ACTIVITY:
Please retype, unchanged, each line from the top of the material below through the line where "ATOM 38 N N" appears.

--- EXERCISE INPUT Enclosed Below ---

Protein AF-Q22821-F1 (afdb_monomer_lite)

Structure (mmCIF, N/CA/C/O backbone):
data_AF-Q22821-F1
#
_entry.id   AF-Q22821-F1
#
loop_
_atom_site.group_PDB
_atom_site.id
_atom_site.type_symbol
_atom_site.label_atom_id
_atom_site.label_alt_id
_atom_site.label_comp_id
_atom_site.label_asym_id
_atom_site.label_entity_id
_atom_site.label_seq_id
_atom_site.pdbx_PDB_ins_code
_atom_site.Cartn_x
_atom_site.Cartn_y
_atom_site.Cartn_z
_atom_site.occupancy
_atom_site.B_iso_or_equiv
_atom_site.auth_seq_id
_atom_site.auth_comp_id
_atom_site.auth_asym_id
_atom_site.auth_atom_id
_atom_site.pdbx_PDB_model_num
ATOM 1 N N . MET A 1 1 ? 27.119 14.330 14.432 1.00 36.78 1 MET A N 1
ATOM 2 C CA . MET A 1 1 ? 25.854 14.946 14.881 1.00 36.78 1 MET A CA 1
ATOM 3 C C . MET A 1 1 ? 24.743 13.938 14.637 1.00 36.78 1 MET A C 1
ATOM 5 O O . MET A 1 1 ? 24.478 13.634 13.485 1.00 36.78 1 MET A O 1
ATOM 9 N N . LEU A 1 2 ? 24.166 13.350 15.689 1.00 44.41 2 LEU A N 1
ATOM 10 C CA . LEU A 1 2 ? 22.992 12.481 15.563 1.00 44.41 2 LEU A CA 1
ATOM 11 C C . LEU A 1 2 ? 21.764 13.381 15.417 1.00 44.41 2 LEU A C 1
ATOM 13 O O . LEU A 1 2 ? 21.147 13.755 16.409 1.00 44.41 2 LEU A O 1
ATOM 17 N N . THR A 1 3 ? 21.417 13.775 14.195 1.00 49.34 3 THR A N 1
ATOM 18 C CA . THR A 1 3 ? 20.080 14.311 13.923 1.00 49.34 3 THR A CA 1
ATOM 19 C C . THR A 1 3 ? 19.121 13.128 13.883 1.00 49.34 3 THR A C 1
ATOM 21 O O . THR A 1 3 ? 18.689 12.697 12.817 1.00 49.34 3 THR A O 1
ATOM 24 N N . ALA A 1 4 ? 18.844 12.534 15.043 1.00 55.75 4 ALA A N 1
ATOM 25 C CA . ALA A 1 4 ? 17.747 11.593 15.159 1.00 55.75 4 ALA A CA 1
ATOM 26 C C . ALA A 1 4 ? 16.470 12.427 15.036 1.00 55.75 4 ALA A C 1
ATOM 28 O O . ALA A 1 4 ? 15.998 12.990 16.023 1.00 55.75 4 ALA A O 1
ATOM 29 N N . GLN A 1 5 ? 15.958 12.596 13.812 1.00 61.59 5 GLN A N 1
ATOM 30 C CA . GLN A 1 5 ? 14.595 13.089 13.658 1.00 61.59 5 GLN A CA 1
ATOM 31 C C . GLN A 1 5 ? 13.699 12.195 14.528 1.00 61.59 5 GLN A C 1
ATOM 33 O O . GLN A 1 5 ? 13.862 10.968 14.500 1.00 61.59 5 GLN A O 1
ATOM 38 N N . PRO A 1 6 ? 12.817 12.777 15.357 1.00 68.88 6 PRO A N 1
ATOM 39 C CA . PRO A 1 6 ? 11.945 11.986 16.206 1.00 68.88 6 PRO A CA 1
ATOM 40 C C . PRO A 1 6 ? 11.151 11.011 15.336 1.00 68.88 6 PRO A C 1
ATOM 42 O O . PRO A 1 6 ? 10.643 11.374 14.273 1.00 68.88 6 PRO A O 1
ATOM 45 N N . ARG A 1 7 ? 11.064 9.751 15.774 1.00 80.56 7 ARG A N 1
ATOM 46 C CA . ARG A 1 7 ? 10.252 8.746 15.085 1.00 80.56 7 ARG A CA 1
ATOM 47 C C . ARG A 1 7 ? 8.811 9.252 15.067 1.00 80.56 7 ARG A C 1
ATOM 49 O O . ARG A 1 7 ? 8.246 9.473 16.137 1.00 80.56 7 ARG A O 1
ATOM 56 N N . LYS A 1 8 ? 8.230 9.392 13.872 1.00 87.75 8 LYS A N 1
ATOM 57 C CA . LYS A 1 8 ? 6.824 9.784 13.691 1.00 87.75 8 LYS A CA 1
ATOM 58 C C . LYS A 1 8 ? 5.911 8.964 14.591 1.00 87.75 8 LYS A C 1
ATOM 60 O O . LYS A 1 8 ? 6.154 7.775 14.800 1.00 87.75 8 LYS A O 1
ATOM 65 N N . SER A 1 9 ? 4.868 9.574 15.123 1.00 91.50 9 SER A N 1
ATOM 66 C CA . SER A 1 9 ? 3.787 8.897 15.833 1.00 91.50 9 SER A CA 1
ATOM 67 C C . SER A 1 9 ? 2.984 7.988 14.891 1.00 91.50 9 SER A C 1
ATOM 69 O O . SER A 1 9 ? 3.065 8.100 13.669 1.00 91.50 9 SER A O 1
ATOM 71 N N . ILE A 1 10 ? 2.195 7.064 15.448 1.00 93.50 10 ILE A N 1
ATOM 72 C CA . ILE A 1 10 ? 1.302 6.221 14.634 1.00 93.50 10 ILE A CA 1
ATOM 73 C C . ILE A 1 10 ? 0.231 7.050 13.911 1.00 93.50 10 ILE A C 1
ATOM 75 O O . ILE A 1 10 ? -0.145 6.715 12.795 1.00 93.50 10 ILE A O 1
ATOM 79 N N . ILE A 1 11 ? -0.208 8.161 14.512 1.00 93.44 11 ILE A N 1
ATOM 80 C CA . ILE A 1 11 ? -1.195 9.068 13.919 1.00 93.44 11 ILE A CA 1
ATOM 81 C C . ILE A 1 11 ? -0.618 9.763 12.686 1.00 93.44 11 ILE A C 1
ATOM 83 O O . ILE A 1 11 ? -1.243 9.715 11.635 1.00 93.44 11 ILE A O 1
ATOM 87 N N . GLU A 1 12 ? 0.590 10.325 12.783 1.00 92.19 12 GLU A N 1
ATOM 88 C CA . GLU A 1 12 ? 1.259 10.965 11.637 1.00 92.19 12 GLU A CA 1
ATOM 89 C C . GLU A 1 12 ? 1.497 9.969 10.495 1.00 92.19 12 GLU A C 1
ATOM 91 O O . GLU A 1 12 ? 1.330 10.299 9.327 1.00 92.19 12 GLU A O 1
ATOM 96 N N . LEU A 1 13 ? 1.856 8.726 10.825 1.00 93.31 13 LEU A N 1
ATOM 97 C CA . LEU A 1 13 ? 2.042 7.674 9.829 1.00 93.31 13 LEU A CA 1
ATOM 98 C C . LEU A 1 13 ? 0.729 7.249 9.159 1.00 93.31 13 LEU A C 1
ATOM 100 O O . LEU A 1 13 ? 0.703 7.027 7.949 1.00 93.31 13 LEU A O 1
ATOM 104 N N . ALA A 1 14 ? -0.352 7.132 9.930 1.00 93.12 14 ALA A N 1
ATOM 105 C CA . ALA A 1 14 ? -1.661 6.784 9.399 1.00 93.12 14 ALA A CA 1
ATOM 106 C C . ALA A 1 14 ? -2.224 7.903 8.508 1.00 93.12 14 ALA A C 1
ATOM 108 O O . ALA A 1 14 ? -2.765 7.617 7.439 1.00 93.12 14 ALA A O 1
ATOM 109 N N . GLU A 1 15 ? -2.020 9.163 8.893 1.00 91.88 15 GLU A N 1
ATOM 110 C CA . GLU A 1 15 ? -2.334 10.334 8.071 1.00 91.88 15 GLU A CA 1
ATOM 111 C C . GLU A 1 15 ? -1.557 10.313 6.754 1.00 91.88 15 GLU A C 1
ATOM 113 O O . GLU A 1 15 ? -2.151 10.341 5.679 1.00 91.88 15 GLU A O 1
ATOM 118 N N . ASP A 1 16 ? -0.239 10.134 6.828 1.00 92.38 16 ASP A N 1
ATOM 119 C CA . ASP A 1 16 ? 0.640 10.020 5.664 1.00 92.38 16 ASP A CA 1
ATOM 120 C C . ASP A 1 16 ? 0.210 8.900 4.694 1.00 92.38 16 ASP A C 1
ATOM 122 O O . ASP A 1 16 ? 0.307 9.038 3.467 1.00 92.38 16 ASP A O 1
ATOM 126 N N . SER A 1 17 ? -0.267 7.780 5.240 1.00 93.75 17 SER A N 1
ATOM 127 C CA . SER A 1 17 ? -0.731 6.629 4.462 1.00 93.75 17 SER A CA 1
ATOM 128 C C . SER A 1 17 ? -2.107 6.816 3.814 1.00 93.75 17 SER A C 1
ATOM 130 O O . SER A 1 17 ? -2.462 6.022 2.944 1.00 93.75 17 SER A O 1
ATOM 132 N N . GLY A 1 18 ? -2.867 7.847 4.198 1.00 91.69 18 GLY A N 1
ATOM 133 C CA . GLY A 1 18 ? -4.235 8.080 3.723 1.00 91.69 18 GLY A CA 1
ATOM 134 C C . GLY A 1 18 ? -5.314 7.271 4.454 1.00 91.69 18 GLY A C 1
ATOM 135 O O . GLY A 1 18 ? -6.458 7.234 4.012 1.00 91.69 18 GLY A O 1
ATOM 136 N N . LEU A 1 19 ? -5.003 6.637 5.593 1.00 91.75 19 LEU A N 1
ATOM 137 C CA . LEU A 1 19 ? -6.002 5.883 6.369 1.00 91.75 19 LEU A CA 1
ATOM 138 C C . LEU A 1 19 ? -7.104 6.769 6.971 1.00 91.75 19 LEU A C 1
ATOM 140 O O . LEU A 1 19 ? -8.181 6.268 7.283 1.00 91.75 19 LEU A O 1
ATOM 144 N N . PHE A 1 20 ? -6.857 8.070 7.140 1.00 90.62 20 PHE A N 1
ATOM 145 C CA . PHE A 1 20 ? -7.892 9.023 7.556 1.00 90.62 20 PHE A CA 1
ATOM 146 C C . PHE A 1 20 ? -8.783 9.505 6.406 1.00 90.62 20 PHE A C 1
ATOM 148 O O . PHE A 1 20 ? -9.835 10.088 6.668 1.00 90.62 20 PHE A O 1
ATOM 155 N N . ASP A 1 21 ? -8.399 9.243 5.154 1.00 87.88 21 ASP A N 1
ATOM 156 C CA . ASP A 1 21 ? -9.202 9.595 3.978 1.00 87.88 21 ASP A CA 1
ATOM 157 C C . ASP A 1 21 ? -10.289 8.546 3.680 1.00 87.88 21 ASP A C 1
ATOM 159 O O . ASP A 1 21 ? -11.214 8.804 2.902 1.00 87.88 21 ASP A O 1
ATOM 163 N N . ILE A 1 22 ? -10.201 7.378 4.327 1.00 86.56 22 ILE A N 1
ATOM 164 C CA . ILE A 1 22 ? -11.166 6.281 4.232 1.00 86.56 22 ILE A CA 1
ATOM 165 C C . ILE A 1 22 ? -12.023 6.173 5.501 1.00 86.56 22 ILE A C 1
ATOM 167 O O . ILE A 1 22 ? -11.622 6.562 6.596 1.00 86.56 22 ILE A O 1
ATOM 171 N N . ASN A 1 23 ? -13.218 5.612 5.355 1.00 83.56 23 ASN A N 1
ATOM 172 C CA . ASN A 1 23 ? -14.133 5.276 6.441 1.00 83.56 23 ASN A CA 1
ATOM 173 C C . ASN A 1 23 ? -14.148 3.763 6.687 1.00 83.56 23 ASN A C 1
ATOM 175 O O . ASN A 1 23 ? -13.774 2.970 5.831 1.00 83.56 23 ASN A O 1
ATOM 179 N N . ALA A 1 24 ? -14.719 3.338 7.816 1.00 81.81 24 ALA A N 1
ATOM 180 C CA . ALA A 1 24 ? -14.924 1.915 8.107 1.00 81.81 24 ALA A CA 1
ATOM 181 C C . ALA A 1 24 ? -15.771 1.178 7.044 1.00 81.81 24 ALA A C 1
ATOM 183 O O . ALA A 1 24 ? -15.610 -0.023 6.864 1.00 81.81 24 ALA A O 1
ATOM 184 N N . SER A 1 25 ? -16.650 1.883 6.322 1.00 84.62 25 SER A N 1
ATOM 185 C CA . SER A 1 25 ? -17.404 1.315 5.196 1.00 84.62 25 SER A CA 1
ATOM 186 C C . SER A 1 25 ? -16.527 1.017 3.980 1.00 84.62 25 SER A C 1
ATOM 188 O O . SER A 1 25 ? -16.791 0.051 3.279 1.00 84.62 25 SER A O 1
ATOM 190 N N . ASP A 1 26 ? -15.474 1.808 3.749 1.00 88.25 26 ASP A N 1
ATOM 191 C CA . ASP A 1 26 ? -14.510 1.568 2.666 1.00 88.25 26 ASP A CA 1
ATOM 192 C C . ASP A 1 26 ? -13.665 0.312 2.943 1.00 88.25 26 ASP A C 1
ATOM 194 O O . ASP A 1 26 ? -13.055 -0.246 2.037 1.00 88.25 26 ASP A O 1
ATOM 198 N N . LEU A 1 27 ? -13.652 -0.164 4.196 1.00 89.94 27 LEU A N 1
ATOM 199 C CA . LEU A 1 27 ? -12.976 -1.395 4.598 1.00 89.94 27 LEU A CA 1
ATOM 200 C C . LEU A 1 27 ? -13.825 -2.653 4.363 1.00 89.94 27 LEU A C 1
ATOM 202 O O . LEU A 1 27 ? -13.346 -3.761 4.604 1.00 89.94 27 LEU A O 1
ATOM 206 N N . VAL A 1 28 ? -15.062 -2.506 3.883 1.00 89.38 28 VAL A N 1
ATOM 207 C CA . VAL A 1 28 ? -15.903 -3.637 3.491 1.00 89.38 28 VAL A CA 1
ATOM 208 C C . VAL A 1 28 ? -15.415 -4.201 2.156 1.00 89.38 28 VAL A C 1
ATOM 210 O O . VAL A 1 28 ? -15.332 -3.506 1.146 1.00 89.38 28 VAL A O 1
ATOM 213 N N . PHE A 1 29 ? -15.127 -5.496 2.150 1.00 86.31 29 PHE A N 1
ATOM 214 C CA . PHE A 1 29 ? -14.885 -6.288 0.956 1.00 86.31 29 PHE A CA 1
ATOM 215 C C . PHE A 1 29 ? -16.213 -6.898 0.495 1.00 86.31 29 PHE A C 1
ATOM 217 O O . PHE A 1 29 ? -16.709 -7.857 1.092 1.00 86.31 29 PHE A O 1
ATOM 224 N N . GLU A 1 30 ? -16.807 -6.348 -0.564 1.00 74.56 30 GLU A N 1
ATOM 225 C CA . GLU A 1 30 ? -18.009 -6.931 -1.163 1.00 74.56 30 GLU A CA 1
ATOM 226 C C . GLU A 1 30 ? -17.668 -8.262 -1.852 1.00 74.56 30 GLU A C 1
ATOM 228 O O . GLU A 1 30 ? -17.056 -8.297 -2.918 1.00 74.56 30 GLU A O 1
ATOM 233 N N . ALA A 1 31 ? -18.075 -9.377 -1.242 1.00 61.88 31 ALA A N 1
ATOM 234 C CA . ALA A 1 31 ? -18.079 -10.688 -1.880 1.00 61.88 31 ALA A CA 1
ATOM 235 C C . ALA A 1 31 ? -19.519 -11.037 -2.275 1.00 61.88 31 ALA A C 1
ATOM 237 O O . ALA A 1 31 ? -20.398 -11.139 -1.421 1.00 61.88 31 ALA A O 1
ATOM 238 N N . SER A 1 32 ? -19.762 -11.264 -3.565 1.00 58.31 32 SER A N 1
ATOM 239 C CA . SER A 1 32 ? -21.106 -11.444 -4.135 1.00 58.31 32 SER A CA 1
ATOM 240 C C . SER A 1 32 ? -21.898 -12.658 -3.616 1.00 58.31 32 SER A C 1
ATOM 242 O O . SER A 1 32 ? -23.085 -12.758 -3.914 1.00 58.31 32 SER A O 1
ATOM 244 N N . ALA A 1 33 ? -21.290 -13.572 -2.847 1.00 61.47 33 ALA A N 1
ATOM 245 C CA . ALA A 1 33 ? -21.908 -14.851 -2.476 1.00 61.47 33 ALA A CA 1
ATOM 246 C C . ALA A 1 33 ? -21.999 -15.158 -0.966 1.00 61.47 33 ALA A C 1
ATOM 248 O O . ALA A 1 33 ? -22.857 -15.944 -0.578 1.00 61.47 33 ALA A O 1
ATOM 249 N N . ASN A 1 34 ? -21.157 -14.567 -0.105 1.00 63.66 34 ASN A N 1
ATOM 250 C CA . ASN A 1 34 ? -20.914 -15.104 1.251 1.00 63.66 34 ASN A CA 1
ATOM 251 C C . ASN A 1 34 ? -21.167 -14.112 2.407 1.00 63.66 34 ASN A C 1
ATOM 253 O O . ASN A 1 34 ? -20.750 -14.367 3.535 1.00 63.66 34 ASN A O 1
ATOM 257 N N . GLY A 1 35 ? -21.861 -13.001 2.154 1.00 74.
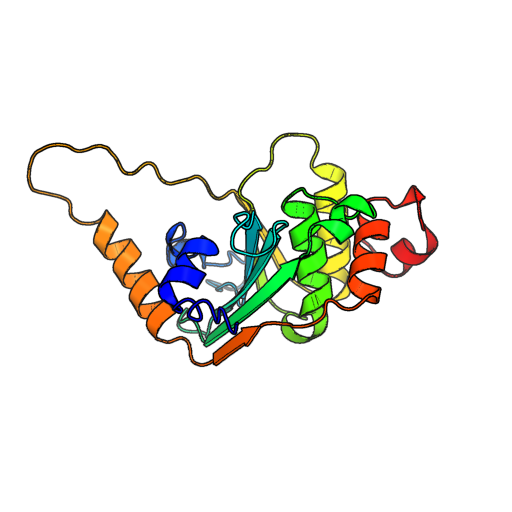12 35 GLY A N 1
ATOM 258 C CA . GLY A 1 35 ? -22.115 -11.963 3.160 1.00 74.12 35 GLY A CA 1
ATOM 259 C C . GLY A 1 35 ? -21.020 -10.893 3.226 1.00 74.12 35 GLY A C 1
ATOM 260 O O . GLY A 1 35 ? -20.180 -10.786 2.333 1.00 74.12 35 GLY A O 1
ATOM 261 N N . ILE A 1 36 ? -21.062 -10.066 4.276 1.00 78.44 36 ILE A N 1
ATOM 262 C CA . ILE A 1 36 ? -20.130 -8.946 4.467 1.00 78.44 36 ILE A CA 1
ATOM 263 C C . ILE A 1 36 ? -18.770 -9.493 4.907 1.00 78.44 36 ILE A C 1
ATOM 265 O O . ILE A 1 36 ? -18.661 -10.164 5.931 1.00 78.44 36 ILE A O 1
ATOM 269 N N . CYS A 1 37 ? -17.735 -9.180 4.136 1.00 87.38 37 CYS A N 1
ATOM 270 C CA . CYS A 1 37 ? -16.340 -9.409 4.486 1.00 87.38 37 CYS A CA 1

--- End of Enclosed EXERCISE INPUT ---

RESULT OF THE EXERCISE:
Protein AF-Q22821-F1 (afdb_monomer_lite)

Structure (mmCIF, N/CA/C/O backbone):
data_AF-Q22821-F1
#
_entry.id   AF-Q22821-F1
#
loop_
_atom_site.group_PDB
_atom_site.id
_atom_site.type_symbol
_atom_site.label_atom_id
_atom_site.label_alt_id
_atom_site.label_comp_id
_atom_site.label_asym_id
_atom_site.label_entity_id
_atom_site.label_seq_id
_atom_site.pdbx_PDB_ins_code
_atom_site.Cartn_x
_atom_site.Cartn_y
_atom_site.Cartn_z
_atom_site.occupancy
_atom_site.B_iso_or_equiv
_atom_site.auth_seq_id
_atom_site.auth_comp_id
_atom_site.auth_asym_id
_atom_site.auth_atom_id
_atom_site.pdbx_PDB_model_num
ATOM 1 N N . MET A 1 1 ? 27.119 14.330 14.432 1.00 36.78 1 MET A N 1
ATOM 2 C CA . MET A 1 1 ? 25.854 14.946 14.881 1.00 36.78 1 MET A CA 1
ATOM 3 C C . MET A 1 1 ? 24.743 13.938 14.637 1.00 36.78 1 MET A C 1
ATOM 5 O O . MET A 1 1 ? 24.478 13.634 13.485 1.00 36.78 1 MET A O 1
ATOM 9 N N . LEU A 1 2 ? 24.166 13.350 15.689 1.00 44.41 2 LEU A N 1
ATOM 10 C CA . LEU A 1 2 ? 22.992 12.481 15.563 1.00 44.41 2 LEU A CA 1
ATOM 11 C C . LEU A 1 2 ? 21.764 13.381 15.417 1.00 44.41 2 LEU A C 1
ATOM 13 O O . LEU A 1 2 ? 21.147 13.755 16.409 1.00 44.41 2 LEU A O 1
ATOM 17 N N . THR A 1 3 ? 21.417 13.775 14.195 1.00 49.34 3 THR A N 1
ATOM 18 C CA . THR A 1 3 ? 20.080 14.311 13.923 1.00 49.34 3 THR A CA 1
ATOM 19 C C . THR A 1 3 ? 19.121 13.128 13.883 1.00 49.34 3 THR A C 1
ATOM 21 O O . THR A 1 3 ? 18.689 12.697 12.817 1.00 49.34 3 THR A O 1
ATOM 24 N N . ALA A 1 4 ? 18.844 12.534 15.043 1.00 55.75 4 ALA A N 1
ATOM 25 C CA . ALA A 1 4 ? 17.747 11.593 15.159 1.00 55.75 4 ALA A CA 1
ATOM 26 C C . ALA A 1 4 ? 16.470 12.427 15.036 1.00 55.75 4 ALA A C 1
ATOM 28 O O . ALA A 1 4 ? 15.998 12.990 16.023 1.00 55.75 4 ALA A O 1
ATOM 29 N N . GLN A 1 5 ? 15.958 12.596 13.812 1.00 61.59 5 GLN A N 1
ATOM 30 C CA . GLN A 1 5 ? 14.595 13.089 13.658 1.00 61.59 5 GLN A CA 1
ATOM 31 C C . GLN A 1 5 ? 13.699 12.195 14.528 1.00 61.59 5 GLN A C 1
ATOM 33 O O . GLN A 1 5 ? 13.862 10.968 14.500 1.00 61.59 5 GLN A O 1
ATOM 38 N N . PRO A 1 6 ? 12.817 12.777 15.357 1.00 68.88 6 PRO A N 1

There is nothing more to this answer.